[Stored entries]
■ ■ ■

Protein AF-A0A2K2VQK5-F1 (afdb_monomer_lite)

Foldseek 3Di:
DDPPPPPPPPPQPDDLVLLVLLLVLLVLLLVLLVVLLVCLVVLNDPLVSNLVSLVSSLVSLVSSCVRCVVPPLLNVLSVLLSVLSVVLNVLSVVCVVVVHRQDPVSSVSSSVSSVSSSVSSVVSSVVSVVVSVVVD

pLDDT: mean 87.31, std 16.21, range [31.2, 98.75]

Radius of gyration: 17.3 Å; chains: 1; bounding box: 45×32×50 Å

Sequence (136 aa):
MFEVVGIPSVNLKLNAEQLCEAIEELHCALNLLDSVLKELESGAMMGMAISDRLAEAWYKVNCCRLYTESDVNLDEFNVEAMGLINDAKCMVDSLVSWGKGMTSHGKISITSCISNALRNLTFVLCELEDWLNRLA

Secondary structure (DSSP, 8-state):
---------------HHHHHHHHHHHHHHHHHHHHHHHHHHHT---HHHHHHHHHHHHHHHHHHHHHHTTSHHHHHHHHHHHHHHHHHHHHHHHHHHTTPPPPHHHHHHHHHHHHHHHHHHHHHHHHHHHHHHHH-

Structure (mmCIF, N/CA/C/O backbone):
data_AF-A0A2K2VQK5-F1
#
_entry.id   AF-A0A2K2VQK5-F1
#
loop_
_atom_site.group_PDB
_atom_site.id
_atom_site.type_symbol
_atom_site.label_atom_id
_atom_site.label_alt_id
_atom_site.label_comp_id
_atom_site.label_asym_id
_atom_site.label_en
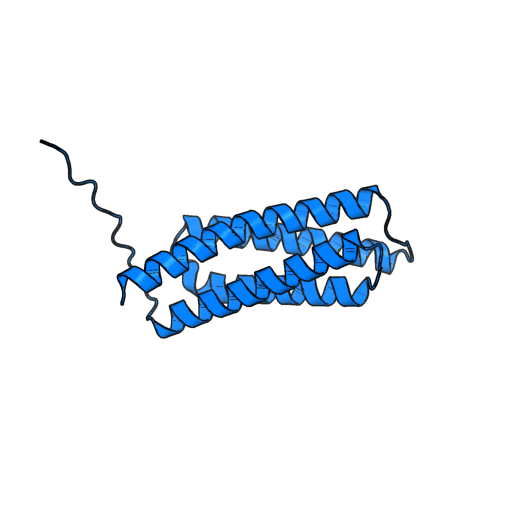tity_id
_atom_site.label_seq_id
_atom_site.pdbx_PDB_ins_code
_atom_site.Cartn_x
_atom_site.Cartn_y
_atom_site.Cartn_z
_atom_site.occupancy
_atom_site.B_iso_or_equiv
_atom_site.auth_seq_id
_atom_site.auth_comp_id
_atom_site.auth_asym_id
_atom_site.auth_atom_id
_atom_site.pdbx_PDB_model_num
ATOM 1 N N . MET A 1 1 ? -27.044 24.649 26.869 1.00 35.03 1 MET A N 1
ATOM 2 C CA . MET A 1 1 ? -27.414 23.226 26.759 1.00 35.03 1 MET A CA 1
ATOM 3 C C . MET A 1 1 ? -26.660 22.719 25.546 1.00 35.03 1 MET A C 1
ATOM 5 O O . MET A 1 1 ? -27.102 22.954 24.434 1.00 35.03 1 MET A O 1
ATOM 9 N N . PHE A 1 2 ? -25.433 22.245 25.753 1.00 34.28 2 PHE A N 1
ATOM 10 C CA . PHE A 1 2 ? -24.622 21.701 24.669 1.00 34.28 2 PHE A CA 1
ATOM 11 C C . PHE A 1 2 ? -25.009 20.236 24.533 1.00 34.28 2 PHE A C 1
ATOM 13 O O . PHE A 1 2 ? -24.905 19.486 25.504 1.00 34.28 2 PHE A O 1
ATOM 20 N N . GLU A 1 3 ? -25.535 19.873 23.367 1.00 31.20 3 GLU A N 1
ATOM 21 C CA . GLU A 1 3 ? -25.716 18.481 22.987 1.00 31.20 3 GLU A CA 1
ATOM 22 C C . GLU A 1 3 ? -24.354 17.800 23.082 1.00 31.20 3 GLU A C 1
ATOM 24 O O . GLU A 1 3 ? -23.381 18.209 22.447 1.00 31.20 3 GLU A O 1
ATOM 29 N N . VAL A 1 4 ? -24.281 16.783 23.938 1.00 36.16 4 VAL A N 1
ATOM 30 C CA . VAL A 1 4 ? -23.209 15.801 23.894 1.00 36.16 4 VAL A CA 1
ATOM 31 C C . VAL A 1 4 ? -23.391 15.109 22.552 1.00 36.16 4 VAL A C 1
ATOM 33 O O . VAL A 1 4 ? -24.257 14.246 22.413 1.00 36.16 4 VAL A O 1
ATOM 36 N N . VAL A 1 5 ? -22.649 15.565 21.542 1.00 39.75 5 VAL A N 1
ATOM 37 C CA . VAL A 1 5 ? -22.517 14.863 20.267 1.00 39.75 5 VAL A CA 1
ATOM 38 C C . VAL A 1 5 ? -21.965 13.498 20.637 1.00 39.75 5 VAL A C 1
ATOM 40 O O . VAL A 1 5 ? -20.801 13.370 21.016 1.00 39.75 5 VAL A O 1
ATOM 43 N N . GLY A 1 6 ? -22.850 12.503 20.658 1.00 36.19 6 GLY A N 1
ATOM 44 C CA . GLY A 1 6 ? -22.477 11.128 20.906 1.00 36.19 6 GLY A CA 1
ATOM 45 C C . GLY A 1 6 ? -21.413 10.765 19.888 1.00 36.19 6 GLY A C 1
ATOM 46 O O . GLY A 1 6 ? -21.682 10.762 18.689 1.00 36.19 6 GLY A O 1
ATOM 47 N N . ILE A 1 7 ? -20.201 10.503 20.376 1.00 43.28 7 ILE A N 1
ATOM 48 C CA . ILE A 1 7 ? -19.182 9.795 19.611 1.00 43.28 7 ILE A CA 1
ATOM 49 C C . ILE A 1 7 ? -19.902 8.556 19.067 1.00 43.28 7 ILE A C 1
ATOM 51 O O . ILE A 1 7 ? -20.527 7.855 19.877 1.00 43.28 7 ILE A O 1
ATOM 55 N N . PRO A 1 8 ? -19.914 8.312 17.740 1.00 44.78 8 PRO A N 1
ATOM 56 C CA . PRO A 1 8 ? -20.495 7.095 17.202 1.00 44.78 8 PRO A CA 1
ATOM 57 C C . PRO A 1 8 ? -19.878 5.961 18.001 1.00 44.78 8 PRO A C 1
ATOM 59 O O . PRO A 1 8 ? -18.656 5.889 18.121 1.00 44.78 8 PRO A O 1
ATOM 62 N N . SER A 1 9 ? -20.712 5.158 18.654 1.00 43.78 9 SER A N 1
ATOM 63 C CA . SER A 1 9 ? -20.234 3.959 19.320 1.00 43.78 9 SER A CA 1
ATOM 64 C C . SER A 1 9 ? -19.657 3.101 18.211 1.00 43.78 9 SER A C 1
ATOM 66 O O . SER A 1 9 ? -20.384 2.488 17.434 1.00 43.78 9 SER A O 1
ATOM 68 N N . VAL A 1 10 ? -18.338 3.181 18.080 1.00 51.78 10 VAL A N 1
ATOM 69 C CA . VAL A 1 10 ? -17.538 2.398 17.165 1.00 51.78 10 VAL A CA 1
ATOM 70 C C . VAL A 1 10 ? -17.745 0.962 17.628 1.00 51.78 10 VAL A C 1
ATOM 72 O O . VAL A 1 10 ? -17.154 0.491 18.596 1.00 51.78 10 VAL A O 1
ATOM 75 N N . ASN A 1 11 ? -18.731 0.310 17.019 1.00 46.62 11 ASN A N 1
ATOM 76 C CA . ASN A 1 11 ? -19.150 -1.047 17.329 1.00 46.62 11 ASN A CA 1
ATOM 77 C C . ASN A 1 11 ? -18.163 -1.984 16.626 1.00 46.62 11 ASN A C 1
ATOM 79 O O . ASN A 1 11 ? -18.527 -2.746 15.730 1.00 46.62 11 ASN A O 1
ATOM 83 N N . LEU A 1 12 ? -16.878 -1.833 16.963 1.00 55.25 12 LEU A N 1
ATOM 84 C CA . LEU A 1 12 ? -15.818 -2.661 16.422 1.00 55.25 12 LEU A CA 1
ATOM 85 C C . LEU A 1 12 ? -16.049 -4.068 16.931 1.00 55.25 12 LEU A C 1
ATOM 87 O O . LEU A 1 12 ? -16.025 -4.339 18.128 1.00 55.25 12 LEU A O 1
ATOM 91 N N . LYS A 1 13 ? -16.229 -4.983 15.987 1.00 58.69 13 LYS A N 1
ATOM 92 C CA . LYS A 1 13 ? -16.121 -6.417 16.249 1.00 58.69 13 LYS A CA 1
ATOM 93 C C . LYS A 1 13 ? -14.661 -6.866 16.400 1.00 58.69 13 LYS A C 1
ATOM 95 O O . LYS A 1 13 ? -14.416 -8.067 16.407 1.00 58.69 13 LYS A O 1
ATOM 100 N N . LEU A 1 14 ? -13.713 -5.930 16.483 1.00 68.88 14 LEU A N 1
ATOM 101 C CA . LEU A 1 14 ? -12.298 -6.218 16.665 1.00 68.88 14 LEU A CA 1
ATOM 102 C C . LEU A 1 14 ? -11.963 -6.318 18.144 1.00 68.88 14 LEU A C 1
ATOM 104 O O . LEU A 1 14 ? -12.254 -5.411 18.924 1.00 68.88 14 LEU A O 1
ATOM 108 N N . ASN A 1 15 ? -11.318 -7.415 18.522 1.00 80.44 15 ASN A N 1
ATOM 109 C CA . ASN A 1 15 ? -10.607 -7.480 19.790 1.00 80.44 15 ASN A CA 1
ATOM 110 C C . ASN A 1 15 ? -9.239 -6.766 19.674 1.00 80.44 15 ASN A C 1
ATOM 112 O O . ASN A 1 15 ? -8.789 -6.428 18.578 1.00 80.44 15 ASN A O 1
ATOM 116 N N . ALA A 1 16 ? -8.574 -6.531 20.808 1.00 82.75 16 ALA A N 1
ATOM 117 C CA . ALA A 1 16 ? -7.292 -5.820 20.837 1.00 82.75 16 ALA A CA 1
ATOM 118 C C . ALA A 1 16 ? -6.187 -6.519 20.019 1.00 82.75 16 ALA A C 1
ATOM 120 O O . ALA A 1 16 ? -5.348 -5.846 19.433 1.00 82.75 16 ALA A O 1
ATOM 121 N N . GLU A 1 17 ? -6.204 -7.851 19.942 1.00 86.56 17 GLU A N 1
ATOM 122 C CA . GLU A 1 17 ? -5.233 -8.635 19.168 1.00 86.56 17 GLU A CA 1
ATOM 123 C C . GLU A 1 17 ? -5.403 -8.407 17.659 1.00 86.56 17 GLU A C 1
ATOM 125 O O . GLU A 1 17 ? -4.432 -8.107 16.972 1.00 86.56 17 GLU A O 1
ATOM 130 N N . GLN A 1 18 ? -6.643 -8.436 17.162 1.00 87.12 18 GLN A N 1
ATOM 131 C CA . GLN A 1 18 ? -6.965 -8.154 15.759 1.00 87.12 18 GLN A CA 1
ATOM 132 C C . GLN A 1 18 ? -6.642 -6.708 15.371 1.00 87.12 18 GLN A C 1
ATOM 134 O O . GLN A 1 18 ? -6.221 -6.444 14.247 1.00 87.12 18 GLN A O 1
ATOM 139 N N . LEU A 1 19 ? -6.831 -5.761 16.295 1.00 88.44 19 LEU A N 1
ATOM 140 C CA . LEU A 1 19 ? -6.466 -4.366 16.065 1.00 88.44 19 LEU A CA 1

■ ■ ■

◆ Work to complete ◆
Give again, word for word, every line from the top of the entries above to the line holding "ATOM 2 C CA", both included. Leave the pictures out.

◆ Task solution ◆
Protein AF-A0A2K2VQK5-F1 (afdb_monomer_lite)

Foldseek 3Di:
DDPPPPPPPPPQPDDLVLLVLLLVLLVLLLVLLVVLLVCLVVLNDPLVSNLVSLVSSLVSLVSSCVRCVVPPLLNVLSVLLSVLSVVLNVLSVVCVVVVHRQDPVSSVSSSVSSVSSSVSSVVSSVVSVVVSVVVD

pLDDT: mean 87.31, std 16.21, range [31.2, 98.75]

Radius of gyration: 17.3 Å; chains: 1; bounding box: 45×32×50 Å

Sequence (136 aa):
MFEVVGIPSVNLKLNAEQLCEAIEELHCALNLLDSVLKELESGAMMGMAISDRLAEAWYKVNCCRLYTESDVNLDEFNVEAMGLINDAKCMVDSLVSWGKGMTSHGKISITSCISNALRNLTFVLCELEDWLNRLA

Secondary structure (DSSP, 8-state):
---------------HHHHHHHHHHHHHHHHHHHHHHHHHHHT---HHHHHHHHHHHHHHHHHHHHHHTTSHHHHHHHHHHHHHHHHHHHHHHHHHHTTPPPPHHHHHHHHHHHHHHHHHHHHHHHHHHHHHHHH-

Structure (mmCIF, N/CA/C/O backbone):
data_AF-A0A2K2VQK5-F1
#
_entry.id   AF-A0A2K2VQK5-F1
#
loop_
_atom_site.group_PDB
_atom_site.id
_atom_site.type_symbol
_atom_site.label_atom_id
_atom_site.label_alt_id
_atom_site.label_comp_id
_atom_site.label_asym_id
_atom_site.label_en
tity_id
_atom_site.label_seq_id
_atom_site.pdbx_PDB_ins_code
_atom_site.Cartn_x
_atom_site.Cartn_y
_atom_site.Cartn_z
_atom_site.occupancy
_atom_site.B_iso_or_equiv
_atom_site.auth_seq_id
_atom_site.auth_comp_id
_atom_site.auth_asym_id
_atom_site.auth_atom_id
_atom_site.pdbx_PDB_model_num
ATOM 1 N N . MET A 1 1 ? -27.044 24.649 26.869 1.00 35.03 1 MET A N 1
ATOM 2 C CA . MET A 1 1 ? -27.414 23.226 26.759 1.00 35.03 1 MET A CA 1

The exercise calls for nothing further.